▸ **Task statement**: Only the lines from the one containing "ATOM 70 N N . LEU" through the last line of the material should be returned, each exactly as it stands.
━━ Record excerpts ━━
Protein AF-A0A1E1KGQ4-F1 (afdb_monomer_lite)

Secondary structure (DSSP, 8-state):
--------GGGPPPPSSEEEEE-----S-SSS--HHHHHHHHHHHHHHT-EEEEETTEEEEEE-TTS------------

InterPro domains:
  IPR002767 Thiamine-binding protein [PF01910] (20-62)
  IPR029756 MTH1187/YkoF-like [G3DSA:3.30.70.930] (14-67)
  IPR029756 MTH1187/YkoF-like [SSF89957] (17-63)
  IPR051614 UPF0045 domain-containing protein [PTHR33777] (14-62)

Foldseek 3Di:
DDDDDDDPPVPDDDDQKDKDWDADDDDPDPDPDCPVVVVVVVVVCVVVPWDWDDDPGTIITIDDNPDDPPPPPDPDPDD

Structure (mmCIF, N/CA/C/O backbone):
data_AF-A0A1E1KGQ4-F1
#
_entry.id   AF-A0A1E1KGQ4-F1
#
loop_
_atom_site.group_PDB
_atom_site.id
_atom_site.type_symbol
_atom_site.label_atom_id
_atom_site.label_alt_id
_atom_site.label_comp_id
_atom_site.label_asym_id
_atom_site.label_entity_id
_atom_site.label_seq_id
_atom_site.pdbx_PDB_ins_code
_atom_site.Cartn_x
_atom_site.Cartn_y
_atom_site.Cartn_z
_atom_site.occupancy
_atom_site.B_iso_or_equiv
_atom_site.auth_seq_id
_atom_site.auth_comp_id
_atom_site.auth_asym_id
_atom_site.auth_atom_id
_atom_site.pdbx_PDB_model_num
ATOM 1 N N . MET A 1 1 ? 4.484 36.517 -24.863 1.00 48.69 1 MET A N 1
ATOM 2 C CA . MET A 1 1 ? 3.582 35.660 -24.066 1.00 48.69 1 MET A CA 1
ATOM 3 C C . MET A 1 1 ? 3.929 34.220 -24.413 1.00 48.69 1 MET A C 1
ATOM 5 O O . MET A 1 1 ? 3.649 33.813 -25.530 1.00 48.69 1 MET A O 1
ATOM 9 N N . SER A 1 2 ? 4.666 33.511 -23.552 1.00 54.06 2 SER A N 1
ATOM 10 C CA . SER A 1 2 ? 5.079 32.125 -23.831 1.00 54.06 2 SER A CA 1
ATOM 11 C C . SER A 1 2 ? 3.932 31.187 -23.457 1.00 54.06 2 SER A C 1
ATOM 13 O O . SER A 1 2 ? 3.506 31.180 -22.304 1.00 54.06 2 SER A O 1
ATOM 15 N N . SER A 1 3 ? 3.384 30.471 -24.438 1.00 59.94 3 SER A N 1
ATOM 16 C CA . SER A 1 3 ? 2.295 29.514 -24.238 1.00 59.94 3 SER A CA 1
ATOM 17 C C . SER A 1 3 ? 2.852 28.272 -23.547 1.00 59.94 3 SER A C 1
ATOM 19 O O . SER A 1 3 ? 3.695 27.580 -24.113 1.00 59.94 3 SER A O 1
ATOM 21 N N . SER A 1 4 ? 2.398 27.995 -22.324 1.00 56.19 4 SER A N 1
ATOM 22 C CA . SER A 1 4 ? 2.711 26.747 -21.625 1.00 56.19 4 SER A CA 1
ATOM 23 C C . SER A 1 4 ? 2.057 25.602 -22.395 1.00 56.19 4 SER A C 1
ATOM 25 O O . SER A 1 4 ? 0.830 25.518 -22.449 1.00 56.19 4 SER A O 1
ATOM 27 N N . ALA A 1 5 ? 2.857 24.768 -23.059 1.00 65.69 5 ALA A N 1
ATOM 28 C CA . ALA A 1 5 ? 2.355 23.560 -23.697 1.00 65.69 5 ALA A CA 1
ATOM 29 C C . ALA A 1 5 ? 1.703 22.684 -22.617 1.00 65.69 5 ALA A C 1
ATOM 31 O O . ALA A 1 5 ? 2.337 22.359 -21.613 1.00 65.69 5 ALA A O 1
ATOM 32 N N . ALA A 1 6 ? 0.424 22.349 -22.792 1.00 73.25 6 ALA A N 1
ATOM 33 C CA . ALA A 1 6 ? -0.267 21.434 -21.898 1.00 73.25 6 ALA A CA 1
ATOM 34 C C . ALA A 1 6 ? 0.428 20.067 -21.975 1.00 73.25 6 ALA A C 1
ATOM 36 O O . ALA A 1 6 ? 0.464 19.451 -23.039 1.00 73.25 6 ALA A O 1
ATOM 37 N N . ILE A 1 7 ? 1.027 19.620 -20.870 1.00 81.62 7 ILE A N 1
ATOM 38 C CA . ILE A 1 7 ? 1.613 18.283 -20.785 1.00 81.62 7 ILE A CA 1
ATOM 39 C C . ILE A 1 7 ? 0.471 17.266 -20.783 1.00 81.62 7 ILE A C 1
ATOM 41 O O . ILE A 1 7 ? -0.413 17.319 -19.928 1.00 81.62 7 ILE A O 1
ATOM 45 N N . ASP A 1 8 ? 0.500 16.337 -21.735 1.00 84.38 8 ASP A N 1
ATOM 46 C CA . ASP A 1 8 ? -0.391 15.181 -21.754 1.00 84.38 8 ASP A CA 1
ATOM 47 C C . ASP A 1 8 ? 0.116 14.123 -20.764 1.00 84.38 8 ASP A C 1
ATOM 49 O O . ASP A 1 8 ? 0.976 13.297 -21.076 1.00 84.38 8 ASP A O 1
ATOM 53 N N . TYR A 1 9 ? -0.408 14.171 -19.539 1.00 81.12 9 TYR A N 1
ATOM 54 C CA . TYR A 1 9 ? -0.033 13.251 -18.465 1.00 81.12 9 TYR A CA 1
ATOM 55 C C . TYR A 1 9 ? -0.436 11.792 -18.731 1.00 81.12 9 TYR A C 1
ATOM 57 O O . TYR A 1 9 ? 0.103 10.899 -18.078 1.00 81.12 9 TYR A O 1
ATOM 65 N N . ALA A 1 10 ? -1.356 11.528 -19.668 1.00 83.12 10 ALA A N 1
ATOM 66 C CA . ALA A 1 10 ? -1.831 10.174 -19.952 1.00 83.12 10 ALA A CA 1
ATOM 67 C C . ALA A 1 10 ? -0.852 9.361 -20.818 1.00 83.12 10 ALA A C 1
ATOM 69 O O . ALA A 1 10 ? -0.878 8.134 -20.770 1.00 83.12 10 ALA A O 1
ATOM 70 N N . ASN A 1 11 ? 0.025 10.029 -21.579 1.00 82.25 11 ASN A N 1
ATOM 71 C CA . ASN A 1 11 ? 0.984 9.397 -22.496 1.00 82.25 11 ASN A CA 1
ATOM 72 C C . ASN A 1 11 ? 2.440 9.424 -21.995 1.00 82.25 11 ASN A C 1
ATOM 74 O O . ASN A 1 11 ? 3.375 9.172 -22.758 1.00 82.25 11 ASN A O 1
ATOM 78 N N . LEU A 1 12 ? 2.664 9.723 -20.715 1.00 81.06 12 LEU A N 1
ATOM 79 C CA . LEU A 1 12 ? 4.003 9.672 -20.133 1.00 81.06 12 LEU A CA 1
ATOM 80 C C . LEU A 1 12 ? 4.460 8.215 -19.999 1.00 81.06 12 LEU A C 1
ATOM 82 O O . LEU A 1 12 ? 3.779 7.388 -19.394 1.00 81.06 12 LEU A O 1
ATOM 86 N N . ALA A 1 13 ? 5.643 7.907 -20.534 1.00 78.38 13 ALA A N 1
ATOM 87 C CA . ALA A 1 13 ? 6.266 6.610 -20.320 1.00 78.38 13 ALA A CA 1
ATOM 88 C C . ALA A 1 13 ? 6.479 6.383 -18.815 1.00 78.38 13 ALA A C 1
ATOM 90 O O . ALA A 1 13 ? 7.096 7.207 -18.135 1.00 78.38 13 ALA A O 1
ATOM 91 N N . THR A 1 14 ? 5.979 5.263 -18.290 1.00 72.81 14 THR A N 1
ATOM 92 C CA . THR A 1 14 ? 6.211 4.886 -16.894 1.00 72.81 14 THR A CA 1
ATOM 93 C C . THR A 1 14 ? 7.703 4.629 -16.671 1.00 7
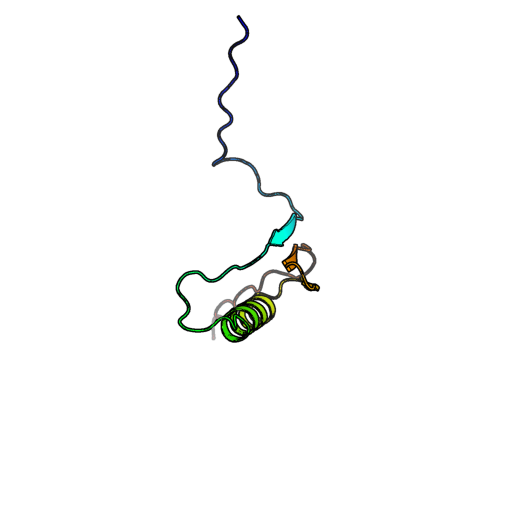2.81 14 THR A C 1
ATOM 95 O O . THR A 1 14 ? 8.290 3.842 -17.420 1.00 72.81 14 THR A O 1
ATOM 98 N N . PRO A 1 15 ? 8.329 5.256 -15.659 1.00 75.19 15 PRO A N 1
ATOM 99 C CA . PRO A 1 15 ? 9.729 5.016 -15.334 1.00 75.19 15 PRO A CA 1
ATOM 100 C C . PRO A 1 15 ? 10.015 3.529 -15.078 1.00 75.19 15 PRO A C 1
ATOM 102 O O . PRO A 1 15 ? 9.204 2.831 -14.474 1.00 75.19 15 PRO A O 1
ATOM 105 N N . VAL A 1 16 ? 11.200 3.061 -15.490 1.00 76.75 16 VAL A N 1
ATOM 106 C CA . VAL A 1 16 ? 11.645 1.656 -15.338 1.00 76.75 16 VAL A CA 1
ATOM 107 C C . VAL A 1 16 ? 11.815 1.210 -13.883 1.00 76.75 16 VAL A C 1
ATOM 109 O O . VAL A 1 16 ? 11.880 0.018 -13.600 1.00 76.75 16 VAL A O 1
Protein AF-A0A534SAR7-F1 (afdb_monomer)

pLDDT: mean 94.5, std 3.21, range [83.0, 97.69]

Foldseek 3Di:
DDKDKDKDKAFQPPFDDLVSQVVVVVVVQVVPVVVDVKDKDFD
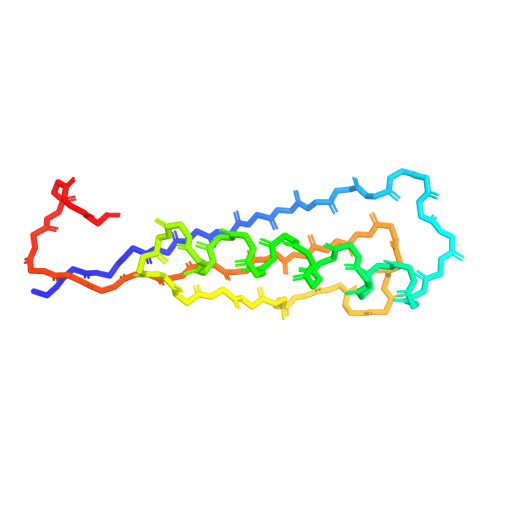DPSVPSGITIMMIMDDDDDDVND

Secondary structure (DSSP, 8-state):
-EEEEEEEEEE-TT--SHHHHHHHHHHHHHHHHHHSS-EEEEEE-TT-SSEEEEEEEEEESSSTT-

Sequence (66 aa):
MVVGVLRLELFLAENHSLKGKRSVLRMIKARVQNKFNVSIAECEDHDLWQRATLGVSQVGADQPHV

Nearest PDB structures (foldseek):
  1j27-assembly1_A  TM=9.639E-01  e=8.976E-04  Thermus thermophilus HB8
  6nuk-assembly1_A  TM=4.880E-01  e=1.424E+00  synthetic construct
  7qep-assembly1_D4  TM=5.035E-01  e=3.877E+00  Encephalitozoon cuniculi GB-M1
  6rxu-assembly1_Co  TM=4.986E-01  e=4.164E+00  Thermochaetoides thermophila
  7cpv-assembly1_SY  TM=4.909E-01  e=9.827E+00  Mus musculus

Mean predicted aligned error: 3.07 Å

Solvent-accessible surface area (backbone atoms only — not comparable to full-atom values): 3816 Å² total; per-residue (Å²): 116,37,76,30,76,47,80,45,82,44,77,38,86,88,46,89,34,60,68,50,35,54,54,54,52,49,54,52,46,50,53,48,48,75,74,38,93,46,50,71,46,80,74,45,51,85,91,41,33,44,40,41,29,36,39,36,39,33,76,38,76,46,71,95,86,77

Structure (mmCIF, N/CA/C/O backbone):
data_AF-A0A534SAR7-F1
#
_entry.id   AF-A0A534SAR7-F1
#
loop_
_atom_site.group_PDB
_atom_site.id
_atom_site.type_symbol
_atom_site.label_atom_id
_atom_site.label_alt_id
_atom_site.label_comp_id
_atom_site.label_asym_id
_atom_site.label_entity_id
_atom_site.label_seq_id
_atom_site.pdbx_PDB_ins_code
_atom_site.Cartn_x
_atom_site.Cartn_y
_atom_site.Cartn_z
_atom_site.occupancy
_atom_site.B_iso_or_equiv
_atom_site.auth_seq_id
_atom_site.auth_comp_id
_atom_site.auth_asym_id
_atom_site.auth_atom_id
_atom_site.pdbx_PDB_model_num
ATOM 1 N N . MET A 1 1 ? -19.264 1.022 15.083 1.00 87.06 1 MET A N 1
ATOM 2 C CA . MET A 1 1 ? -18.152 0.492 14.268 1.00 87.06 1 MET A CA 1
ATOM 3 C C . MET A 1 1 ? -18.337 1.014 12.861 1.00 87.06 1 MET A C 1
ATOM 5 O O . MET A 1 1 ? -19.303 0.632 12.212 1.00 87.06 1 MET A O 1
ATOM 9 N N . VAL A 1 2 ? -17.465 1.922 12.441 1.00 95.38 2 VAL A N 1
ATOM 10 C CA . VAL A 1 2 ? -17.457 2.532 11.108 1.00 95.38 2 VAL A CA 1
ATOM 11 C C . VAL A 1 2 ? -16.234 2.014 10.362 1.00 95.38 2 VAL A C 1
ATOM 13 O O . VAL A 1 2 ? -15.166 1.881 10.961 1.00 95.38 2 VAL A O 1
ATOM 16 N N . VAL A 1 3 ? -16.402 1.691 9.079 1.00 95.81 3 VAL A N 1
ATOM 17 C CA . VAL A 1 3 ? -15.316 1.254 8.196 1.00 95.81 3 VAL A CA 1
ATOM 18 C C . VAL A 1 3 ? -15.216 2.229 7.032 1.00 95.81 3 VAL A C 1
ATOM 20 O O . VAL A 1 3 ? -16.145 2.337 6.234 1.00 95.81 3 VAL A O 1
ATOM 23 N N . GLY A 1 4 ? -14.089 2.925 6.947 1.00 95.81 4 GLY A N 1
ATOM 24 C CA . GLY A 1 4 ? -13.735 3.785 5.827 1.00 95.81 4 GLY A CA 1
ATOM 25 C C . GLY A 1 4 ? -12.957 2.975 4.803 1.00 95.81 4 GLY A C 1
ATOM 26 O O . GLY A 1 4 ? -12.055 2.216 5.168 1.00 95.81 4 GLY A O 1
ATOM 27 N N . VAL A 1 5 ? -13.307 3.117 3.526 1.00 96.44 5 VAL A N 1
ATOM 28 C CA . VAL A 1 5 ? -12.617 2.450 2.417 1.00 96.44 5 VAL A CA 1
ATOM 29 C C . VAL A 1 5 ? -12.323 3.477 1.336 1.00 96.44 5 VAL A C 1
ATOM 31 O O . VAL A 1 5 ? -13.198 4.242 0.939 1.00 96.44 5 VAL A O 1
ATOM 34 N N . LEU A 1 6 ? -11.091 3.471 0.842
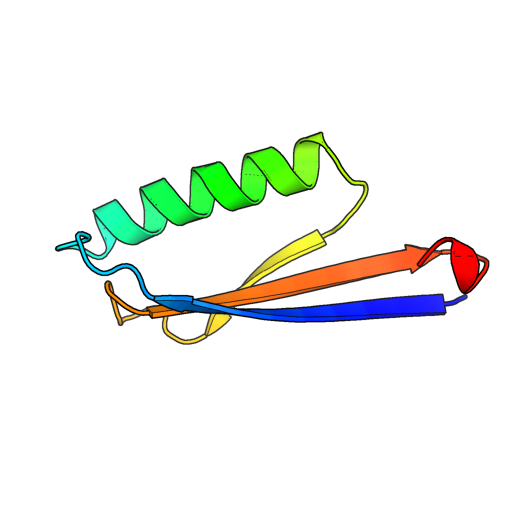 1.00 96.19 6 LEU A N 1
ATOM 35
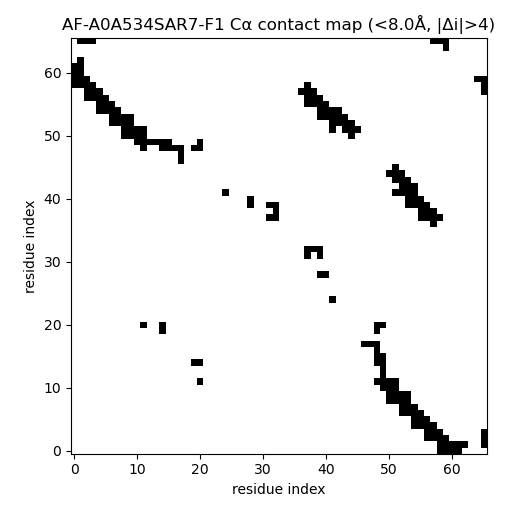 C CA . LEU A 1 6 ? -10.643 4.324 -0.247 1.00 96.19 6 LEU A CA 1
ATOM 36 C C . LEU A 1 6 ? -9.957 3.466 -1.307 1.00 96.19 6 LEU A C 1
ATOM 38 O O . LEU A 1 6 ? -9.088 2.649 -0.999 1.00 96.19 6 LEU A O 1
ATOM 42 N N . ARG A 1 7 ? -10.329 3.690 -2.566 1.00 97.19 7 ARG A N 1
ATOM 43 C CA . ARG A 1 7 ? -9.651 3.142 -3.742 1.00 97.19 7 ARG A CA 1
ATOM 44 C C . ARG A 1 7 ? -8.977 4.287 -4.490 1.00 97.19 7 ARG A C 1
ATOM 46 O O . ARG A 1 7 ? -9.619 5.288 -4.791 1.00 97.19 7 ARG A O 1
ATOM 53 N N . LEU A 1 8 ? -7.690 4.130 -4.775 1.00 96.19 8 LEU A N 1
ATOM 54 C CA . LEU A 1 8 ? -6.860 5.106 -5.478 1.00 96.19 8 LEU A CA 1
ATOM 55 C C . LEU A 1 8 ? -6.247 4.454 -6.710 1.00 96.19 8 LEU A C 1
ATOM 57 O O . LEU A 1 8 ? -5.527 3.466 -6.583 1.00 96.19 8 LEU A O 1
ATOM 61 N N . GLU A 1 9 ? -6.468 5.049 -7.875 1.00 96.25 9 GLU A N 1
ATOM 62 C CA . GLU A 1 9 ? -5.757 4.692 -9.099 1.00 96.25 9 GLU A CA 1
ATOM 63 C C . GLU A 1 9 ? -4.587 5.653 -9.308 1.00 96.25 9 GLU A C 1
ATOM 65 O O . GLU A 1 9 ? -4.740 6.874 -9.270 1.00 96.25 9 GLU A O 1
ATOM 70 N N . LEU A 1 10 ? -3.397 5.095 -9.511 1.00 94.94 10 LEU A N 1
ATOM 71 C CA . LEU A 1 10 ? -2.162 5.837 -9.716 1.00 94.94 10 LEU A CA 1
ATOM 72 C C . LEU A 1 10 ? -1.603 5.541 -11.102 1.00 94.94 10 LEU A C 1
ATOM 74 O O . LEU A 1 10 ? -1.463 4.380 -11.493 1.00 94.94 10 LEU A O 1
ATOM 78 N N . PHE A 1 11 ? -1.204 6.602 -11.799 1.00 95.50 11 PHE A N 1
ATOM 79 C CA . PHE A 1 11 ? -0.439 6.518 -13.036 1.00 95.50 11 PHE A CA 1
━━━
▸ **Answer area**:
ATOM 70 N N . LEU A 1 10 ? -3.397 5.095 -9.511 1.00 94.94 10 LEU A N 1
ATOM 71 C CA . LEU A 1 10 ? -2.162 5.837 -9.716 1.00 94.94 10 LEU A CA 1
ATOM 72 C C . LEU A 1 10 ? -1.603 5.541 -11.102 1.00 94.94 10 LEU A C 1
ATOM 74 O O . LEU A 1 10 ? -1.463 4.380 -11.493 1.00 94.94 10 LEU A O 1
ATOM 78 N N . PHE A 1 11 ? -1.204 6.602 -11.799 1.00 95.50 11 PHE A N 1
ATOM 79 C CA . PHE A 1 11 ? -0.439 6.518 -13.036 1.00 95.50 11 PHE A CA 1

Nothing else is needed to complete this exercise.